What you need to do -
Which lines of the entries below run from the one holding "Protein AF-A0A3P1T849-F1 (afdb_monomer)" to the one holding "Mean predicted aligned error: 6.41 Å", inclusive? Set down exactly those lines and no others.

Dataset extract -

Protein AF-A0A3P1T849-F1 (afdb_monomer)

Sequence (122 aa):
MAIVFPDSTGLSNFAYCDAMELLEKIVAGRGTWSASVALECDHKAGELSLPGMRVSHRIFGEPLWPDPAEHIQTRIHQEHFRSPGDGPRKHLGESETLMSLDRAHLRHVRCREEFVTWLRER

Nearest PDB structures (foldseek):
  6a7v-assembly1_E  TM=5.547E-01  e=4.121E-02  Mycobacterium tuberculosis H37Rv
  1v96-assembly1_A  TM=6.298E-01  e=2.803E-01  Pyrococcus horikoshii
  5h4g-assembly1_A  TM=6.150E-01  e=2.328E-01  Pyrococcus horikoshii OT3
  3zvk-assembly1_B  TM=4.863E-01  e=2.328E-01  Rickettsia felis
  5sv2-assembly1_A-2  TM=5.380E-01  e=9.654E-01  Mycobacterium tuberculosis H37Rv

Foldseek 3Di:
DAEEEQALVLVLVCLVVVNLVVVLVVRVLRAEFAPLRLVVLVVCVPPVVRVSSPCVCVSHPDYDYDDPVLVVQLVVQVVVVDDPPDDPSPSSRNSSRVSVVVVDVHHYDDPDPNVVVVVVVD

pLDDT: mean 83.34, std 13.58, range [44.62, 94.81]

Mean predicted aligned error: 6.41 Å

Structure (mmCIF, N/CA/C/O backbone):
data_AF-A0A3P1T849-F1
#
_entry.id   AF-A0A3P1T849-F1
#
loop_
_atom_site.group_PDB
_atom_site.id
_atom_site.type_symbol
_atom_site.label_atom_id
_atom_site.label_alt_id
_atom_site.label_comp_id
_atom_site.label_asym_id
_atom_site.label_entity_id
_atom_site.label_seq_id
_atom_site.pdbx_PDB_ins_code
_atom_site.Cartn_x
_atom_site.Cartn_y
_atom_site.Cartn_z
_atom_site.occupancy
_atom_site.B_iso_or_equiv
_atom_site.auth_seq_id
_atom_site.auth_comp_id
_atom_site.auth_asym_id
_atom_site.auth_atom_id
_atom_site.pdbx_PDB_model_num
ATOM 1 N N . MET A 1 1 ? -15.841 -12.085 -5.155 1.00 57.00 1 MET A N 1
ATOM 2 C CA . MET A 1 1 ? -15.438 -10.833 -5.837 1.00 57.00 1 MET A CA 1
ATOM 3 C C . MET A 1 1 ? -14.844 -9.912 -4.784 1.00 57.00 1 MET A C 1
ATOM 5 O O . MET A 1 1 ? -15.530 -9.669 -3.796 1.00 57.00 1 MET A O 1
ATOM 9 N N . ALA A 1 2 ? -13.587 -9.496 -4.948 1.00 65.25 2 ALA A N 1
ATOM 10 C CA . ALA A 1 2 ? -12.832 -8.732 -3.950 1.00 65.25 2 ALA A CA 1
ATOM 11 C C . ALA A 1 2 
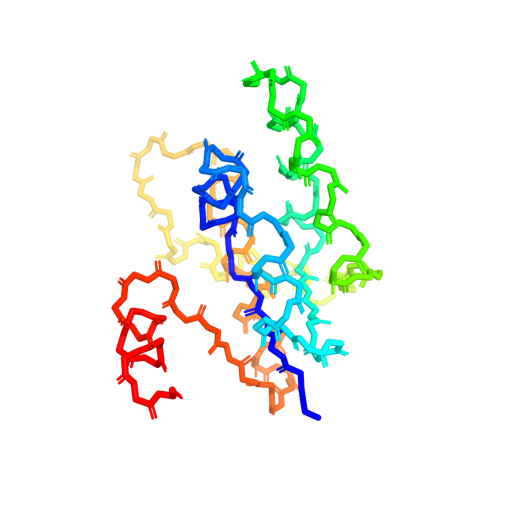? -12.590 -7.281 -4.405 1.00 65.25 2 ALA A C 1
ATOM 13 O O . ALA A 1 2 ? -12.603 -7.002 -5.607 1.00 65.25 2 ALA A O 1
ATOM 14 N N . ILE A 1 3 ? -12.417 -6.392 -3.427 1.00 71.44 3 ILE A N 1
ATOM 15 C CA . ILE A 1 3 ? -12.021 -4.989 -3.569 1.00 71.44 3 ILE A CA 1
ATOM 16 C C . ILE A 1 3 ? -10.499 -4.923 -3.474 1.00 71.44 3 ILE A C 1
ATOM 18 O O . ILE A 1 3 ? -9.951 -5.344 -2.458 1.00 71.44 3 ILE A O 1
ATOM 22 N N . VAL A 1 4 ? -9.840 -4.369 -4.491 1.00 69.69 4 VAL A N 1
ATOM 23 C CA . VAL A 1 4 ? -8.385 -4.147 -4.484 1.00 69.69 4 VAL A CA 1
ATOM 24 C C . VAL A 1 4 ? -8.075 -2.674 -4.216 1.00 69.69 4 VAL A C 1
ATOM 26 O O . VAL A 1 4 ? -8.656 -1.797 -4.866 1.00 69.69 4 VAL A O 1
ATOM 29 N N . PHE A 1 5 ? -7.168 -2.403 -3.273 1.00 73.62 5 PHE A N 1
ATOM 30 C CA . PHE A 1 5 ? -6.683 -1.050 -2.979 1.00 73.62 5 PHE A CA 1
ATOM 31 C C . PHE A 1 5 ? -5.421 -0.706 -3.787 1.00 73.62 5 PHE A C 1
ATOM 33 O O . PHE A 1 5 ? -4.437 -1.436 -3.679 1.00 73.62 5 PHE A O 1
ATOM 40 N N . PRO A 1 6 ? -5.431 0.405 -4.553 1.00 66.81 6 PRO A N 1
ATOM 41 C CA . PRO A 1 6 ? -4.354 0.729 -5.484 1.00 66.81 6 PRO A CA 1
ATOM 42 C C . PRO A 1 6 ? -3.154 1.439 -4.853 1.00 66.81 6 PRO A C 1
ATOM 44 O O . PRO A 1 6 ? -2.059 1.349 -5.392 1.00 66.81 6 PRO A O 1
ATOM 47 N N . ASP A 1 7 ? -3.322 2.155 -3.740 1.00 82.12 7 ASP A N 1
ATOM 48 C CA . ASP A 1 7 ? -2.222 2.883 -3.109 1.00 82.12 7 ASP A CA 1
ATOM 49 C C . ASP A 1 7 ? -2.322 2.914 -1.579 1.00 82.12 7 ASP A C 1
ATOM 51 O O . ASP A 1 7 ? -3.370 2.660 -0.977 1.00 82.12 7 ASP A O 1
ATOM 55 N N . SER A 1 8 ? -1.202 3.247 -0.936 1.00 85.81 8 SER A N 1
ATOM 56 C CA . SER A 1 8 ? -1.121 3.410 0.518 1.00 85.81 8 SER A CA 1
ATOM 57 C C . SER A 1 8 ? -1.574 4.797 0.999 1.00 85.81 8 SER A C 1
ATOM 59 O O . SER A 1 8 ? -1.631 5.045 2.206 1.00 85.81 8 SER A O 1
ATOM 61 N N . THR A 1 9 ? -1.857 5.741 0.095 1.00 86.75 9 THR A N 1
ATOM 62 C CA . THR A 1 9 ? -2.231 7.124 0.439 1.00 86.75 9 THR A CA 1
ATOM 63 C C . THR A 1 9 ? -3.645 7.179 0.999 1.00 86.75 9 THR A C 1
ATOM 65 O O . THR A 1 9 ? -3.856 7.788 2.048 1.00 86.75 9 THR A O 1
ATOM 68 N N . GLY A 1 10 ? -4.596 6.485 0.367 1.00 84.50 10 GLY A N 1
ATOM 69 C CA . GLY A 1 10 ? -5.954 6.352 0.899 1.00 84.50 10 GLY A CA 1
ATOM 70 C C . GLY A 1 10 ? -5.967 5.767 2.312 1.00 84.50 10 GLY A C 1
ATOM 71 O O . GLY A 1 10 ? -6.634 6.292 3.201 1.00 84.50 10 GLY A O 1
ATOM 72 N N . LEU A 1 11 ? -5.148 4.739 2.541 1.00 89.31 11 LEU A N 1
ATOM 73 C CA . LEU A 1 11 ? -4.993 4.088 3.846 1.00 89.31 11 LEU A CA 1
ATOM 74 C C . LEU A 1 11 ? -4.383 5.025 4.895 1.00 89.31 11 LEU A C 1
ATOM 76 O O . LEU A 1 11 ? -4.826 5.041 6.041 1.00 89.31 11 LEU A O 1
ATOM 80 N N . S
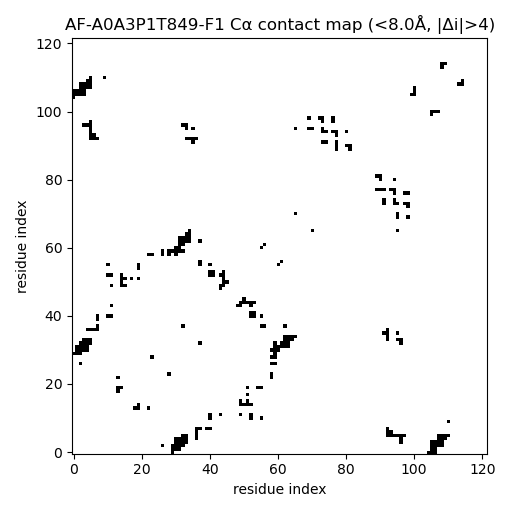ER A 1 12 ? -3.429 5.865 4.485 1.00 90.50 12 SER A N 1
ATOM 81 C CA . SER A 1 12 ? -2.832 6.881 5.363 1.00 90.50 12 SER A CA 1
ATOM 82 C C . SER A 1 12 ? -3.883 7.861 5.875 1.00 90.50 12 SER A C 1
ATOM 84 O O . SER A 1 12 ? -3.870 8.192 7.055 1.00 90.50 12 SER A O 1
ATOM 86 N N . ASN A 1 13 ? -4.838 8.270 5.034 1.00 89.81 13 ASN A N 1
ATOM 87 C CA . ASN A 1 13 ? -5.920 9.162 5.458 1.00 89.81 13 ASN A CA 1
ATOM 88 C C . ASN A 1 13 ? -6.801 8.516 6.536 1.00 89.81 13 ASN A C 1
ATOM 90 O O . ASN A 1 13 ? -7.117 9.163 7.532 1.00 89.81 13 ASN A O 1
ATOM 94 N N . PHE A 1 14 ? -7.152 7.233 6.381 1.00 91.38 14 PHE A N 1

==

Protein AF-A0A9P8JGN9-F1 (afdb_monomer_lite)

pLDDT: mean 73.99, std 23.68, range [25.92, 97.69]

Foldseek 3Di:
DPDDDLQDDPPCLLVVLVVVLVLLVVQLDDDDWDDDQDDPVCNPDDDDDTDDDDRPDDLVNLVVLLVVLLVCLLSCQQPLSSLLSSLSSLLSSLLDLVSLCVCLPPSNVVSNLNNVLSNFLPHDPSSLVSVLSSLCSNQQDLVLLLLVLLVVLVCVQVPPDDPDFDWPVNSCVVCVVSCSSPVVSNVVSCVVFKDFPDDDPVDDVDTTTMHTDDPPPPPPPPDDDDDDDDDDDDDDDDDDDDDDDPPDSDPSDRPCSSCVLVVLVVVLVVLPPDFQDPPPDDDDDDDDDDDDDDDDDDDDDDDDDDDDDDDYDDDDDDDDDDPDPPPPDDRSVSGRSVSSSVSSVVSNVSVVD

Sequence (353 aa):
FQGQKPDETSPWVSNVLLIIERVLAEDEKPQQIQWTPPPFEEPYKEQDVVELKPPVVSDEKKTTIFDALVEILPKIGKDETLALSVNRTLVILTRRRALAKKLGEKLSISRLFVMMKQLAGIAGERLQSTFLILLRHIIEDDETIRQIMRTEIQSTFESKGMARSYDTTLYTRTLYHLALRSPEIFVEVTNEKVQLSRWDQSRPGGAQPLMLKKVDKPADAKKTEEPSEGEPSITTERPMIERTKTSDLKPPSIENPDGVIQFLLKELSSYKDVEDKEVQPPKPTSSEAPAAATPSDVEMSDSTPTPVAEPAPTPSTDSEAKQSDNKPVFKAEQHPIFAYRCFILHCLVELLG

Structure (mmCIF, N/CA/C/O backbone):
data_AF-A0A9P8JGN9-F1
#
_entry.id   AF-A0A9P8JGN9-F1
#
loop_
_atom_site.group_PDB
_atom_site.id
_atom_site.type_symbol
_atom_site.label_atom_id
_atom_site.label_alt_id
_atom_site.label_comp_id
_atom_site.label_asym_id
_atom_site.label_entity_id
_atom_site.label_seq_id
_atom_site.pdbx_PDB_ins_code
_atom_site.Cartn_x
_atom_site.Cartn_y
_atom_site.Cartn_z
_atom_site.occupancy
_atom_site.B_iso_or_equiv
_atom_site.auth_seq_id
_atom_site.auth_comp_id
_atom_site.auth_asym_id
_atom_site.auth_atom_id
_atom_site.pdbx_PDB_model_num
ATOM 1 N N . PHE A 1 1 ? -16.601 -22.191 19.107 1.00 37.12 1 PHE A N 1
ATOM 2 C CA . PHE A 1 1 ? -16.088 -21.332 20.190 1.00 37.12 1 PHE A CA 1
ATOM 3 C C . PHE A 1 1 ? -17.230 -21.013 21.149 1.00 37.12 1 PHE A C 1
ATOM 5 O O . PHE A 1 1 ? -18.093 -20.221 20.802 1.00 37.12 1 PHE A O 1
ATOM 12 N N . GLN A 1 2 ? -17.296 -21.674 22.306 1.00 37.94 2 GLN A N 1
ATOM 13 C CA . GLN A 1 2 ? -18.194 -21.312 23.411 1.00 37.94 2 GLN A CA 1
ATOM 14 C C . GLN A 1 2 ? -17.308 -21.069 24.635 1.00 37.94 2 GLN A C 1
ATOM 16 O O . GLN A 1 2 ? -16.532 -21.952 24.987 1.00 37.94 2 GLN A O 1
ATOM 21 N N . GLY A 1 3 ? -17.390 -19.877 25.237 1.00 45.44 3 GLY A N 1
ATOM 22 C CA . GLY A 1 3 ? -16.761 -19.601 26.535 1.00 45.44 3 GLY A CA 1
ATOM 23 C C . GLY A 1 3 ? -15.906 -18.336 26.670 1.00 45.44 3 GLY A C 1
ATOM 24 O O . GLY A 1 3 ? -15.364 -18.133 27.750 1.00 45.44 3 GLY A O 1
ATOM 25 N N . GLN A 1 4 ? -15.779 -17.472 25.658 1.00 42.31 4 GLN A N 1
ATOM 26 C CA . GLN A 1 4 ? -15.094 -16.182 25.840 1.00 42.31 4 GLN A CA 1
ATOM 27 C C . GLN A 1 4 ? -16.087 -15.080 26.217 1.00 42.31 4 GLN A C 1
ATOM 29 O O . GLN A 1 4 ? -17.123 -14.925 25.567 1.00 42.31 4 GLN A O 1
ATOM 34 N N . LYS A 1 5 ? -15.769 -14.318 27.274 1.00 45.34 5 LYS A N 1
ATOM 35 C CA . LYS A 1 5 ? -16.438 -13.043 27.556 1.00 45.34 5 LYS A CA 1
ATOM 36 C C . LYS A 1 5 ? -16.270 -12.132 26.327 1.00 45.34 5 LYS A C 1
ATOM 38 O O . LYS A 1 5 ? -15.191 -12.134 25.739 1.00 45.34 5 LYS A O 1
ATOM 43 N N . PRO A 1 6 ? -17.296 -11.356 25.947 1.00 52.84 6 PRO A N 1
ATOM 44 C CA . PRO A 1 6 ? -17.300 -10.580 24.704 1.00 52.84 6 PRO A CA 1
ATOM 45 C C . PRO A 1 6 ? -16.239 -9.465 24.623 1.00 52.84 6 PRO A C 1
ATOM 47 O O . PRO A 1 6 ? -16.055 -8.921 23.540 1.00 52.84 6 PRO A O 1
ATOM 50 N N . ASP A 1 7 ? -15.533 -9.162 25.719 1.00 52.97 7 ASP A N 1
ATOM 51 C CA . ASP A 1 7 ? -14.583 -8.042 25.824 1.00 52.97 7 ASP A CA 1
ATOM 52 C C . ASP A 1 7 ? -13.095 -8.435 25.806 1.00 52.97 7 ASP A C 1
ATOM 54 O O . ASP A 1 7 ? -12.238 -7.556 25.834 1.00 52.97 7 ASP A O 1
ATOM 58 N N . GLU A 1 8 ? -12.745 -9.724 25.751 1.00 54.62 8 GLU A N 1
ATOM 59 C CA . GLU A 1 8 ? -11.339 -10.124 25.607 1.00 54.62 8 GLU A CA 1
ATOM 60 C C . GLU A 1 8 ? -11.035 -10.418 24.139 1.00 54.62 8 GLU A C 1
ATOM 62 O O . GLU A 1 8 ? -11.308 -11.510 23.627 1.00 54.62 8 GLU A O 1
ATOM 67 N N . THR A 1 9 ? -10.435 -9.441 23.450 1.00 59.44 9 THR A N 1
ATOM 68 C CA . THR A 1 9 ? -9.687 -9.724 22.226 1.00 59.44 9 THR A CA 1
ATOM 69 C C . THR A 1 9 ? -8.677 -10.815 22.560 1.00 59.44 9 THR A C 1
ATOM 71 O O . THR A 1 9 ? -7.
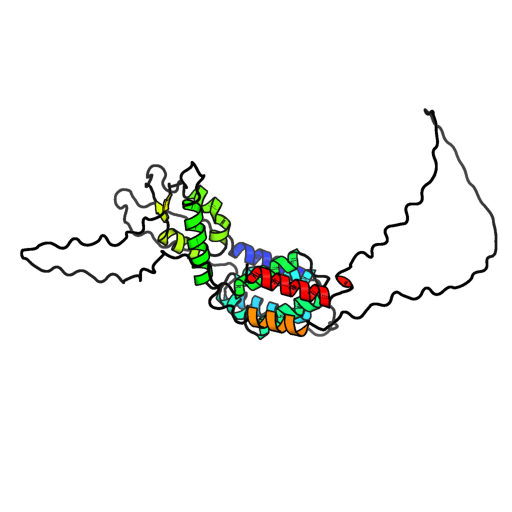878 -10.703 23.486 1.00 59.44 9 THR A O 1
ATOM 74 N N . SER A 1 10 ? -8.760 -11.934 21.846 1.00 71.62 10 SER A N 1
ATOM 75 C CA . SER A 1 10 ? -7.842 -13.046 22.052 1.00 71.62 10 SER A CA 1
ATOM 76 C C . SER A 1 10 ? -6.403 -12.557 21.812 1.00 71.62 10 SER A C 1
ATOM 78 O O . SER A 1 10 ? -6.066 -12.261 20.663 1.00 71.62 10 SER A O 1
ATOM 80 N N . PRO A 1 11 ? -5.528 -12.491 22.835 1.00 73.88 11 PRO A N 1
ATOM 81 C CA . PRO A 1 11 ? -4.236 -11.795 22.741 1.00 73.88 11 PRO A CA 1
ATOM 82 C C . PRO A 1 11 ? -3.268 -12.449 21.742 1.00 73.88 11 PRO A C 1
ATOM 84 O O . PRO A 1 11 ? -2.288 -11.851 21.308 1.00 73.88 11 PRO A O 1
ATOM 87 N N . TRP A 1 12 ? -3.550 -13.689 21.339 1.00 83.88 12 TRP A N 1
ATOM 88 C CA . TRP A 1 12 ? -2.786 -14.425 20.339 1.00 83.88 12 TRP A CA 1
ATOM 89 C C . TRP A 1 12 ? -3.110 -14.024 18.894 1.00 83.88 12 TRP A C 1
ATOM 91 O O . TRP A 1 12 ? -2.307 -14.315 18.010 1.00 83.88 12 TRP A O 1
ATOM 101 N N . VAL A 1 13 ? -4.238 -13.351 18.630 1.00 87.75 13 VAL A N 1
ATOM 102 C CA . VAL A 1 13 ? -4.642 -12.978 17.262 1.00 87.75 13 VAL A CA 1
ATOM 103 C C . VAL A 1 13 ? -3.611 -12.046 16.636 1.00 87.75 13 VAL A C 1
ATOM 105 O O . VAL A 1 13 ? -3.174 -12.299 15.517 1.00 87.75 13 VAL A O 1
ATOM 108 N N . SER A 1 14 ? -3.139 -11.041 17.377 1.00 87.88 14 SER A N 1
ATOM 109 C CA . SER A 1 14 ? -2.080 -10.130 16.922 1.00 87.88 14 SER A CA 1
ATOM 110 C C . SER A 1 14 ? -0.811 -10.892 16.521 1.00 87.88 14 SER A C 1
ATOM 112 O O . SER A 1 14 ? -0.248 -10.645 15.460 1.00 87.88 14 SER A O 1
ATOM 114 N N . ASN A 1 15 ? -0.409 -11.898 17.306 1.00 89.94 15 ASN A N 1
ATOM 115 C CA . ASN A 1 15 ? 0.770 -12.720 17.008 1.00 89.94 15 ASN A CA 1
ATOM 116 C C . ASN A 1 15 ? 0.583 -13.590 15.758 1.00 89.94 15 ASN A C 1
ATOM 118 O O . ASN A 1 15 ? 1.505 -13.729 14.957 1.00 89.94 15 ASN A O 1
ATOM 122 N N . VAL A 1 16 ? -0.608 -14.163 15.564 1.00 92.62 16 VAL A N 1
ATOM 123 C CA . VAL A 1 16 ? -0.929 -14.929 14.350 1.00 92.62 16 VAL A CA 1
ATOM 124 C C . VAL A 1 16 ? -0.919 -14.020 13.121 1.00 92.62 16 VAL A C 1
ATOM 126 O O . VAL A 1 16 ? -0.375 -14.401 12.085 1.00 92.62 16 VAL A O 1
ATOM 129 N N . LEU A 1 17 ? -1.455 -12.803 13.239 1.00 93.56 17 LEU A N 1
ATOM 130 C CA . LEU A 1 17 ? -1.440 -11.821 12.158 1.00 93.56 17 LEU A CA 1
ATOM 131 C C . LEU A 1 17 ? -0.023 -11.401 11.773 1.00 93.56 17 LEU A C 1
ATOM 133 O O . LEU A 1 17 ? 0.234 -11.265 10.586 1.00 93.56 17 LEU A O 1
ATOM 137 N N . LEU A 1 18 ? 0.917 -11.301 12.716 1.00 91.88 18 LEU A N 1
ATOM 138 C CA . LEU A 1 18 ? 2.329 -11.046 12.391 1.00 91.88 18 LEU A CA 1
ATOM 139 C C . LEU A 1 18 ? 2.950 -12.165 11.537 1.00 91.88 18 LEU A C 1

Written reply -
Protein AF-A0A3P1T849-F1 (afdb_monomer)

Sequence (122 aa):
MAIVFPDSTGLSNFAYCDAMELLEKIVAGRGTWSASVALECDHKAGELSLPGMRVSHRIFGEPLWPDPAEHIQTRIHQEHFRSPGDGPRKHLGESETLMSLDRAHLRHVRCREEFVTWLRER

Nearest PDB structures (foldseek):
  6a7v-assembly1_E  TM=5.547E-01  e=4.121E-02  Mycobacterium tuberculosis H37Rv
  1v96-assembly1_A  TM=6.298E-01  e=2.803E-01  Pyrococcus horikoshii
  5h4g-assembly1_A  TM=6.150E-01  e=2.328E-01  Pyrococcus horikoshii OT3
  3zvk-assembly1_B  TM=4.863E-01  e=2.328E-01  Rickettsia felis
  5sv2-assembly1_A-2  TM=5.380E-01  e=9.654E-01  Mycobacterium tuberculosis H37Rv

Foldseek 3Di:
DAEEEQALVLVLVCLVVVNLVVVLVVRVLRAEFAPLRLVVLVVCVPPVVRVSSPCVCVSHPDYDYDDPVLVVQLVVQVVVVDDPPDDPSPSSRNSSRVSVVVVDVHHYDDPDPNVVVVVVVD

pLDDT: mean 83.34, std 13.58, range [44.62, 94.81]

Mean predicted aligned error: 6.41 Å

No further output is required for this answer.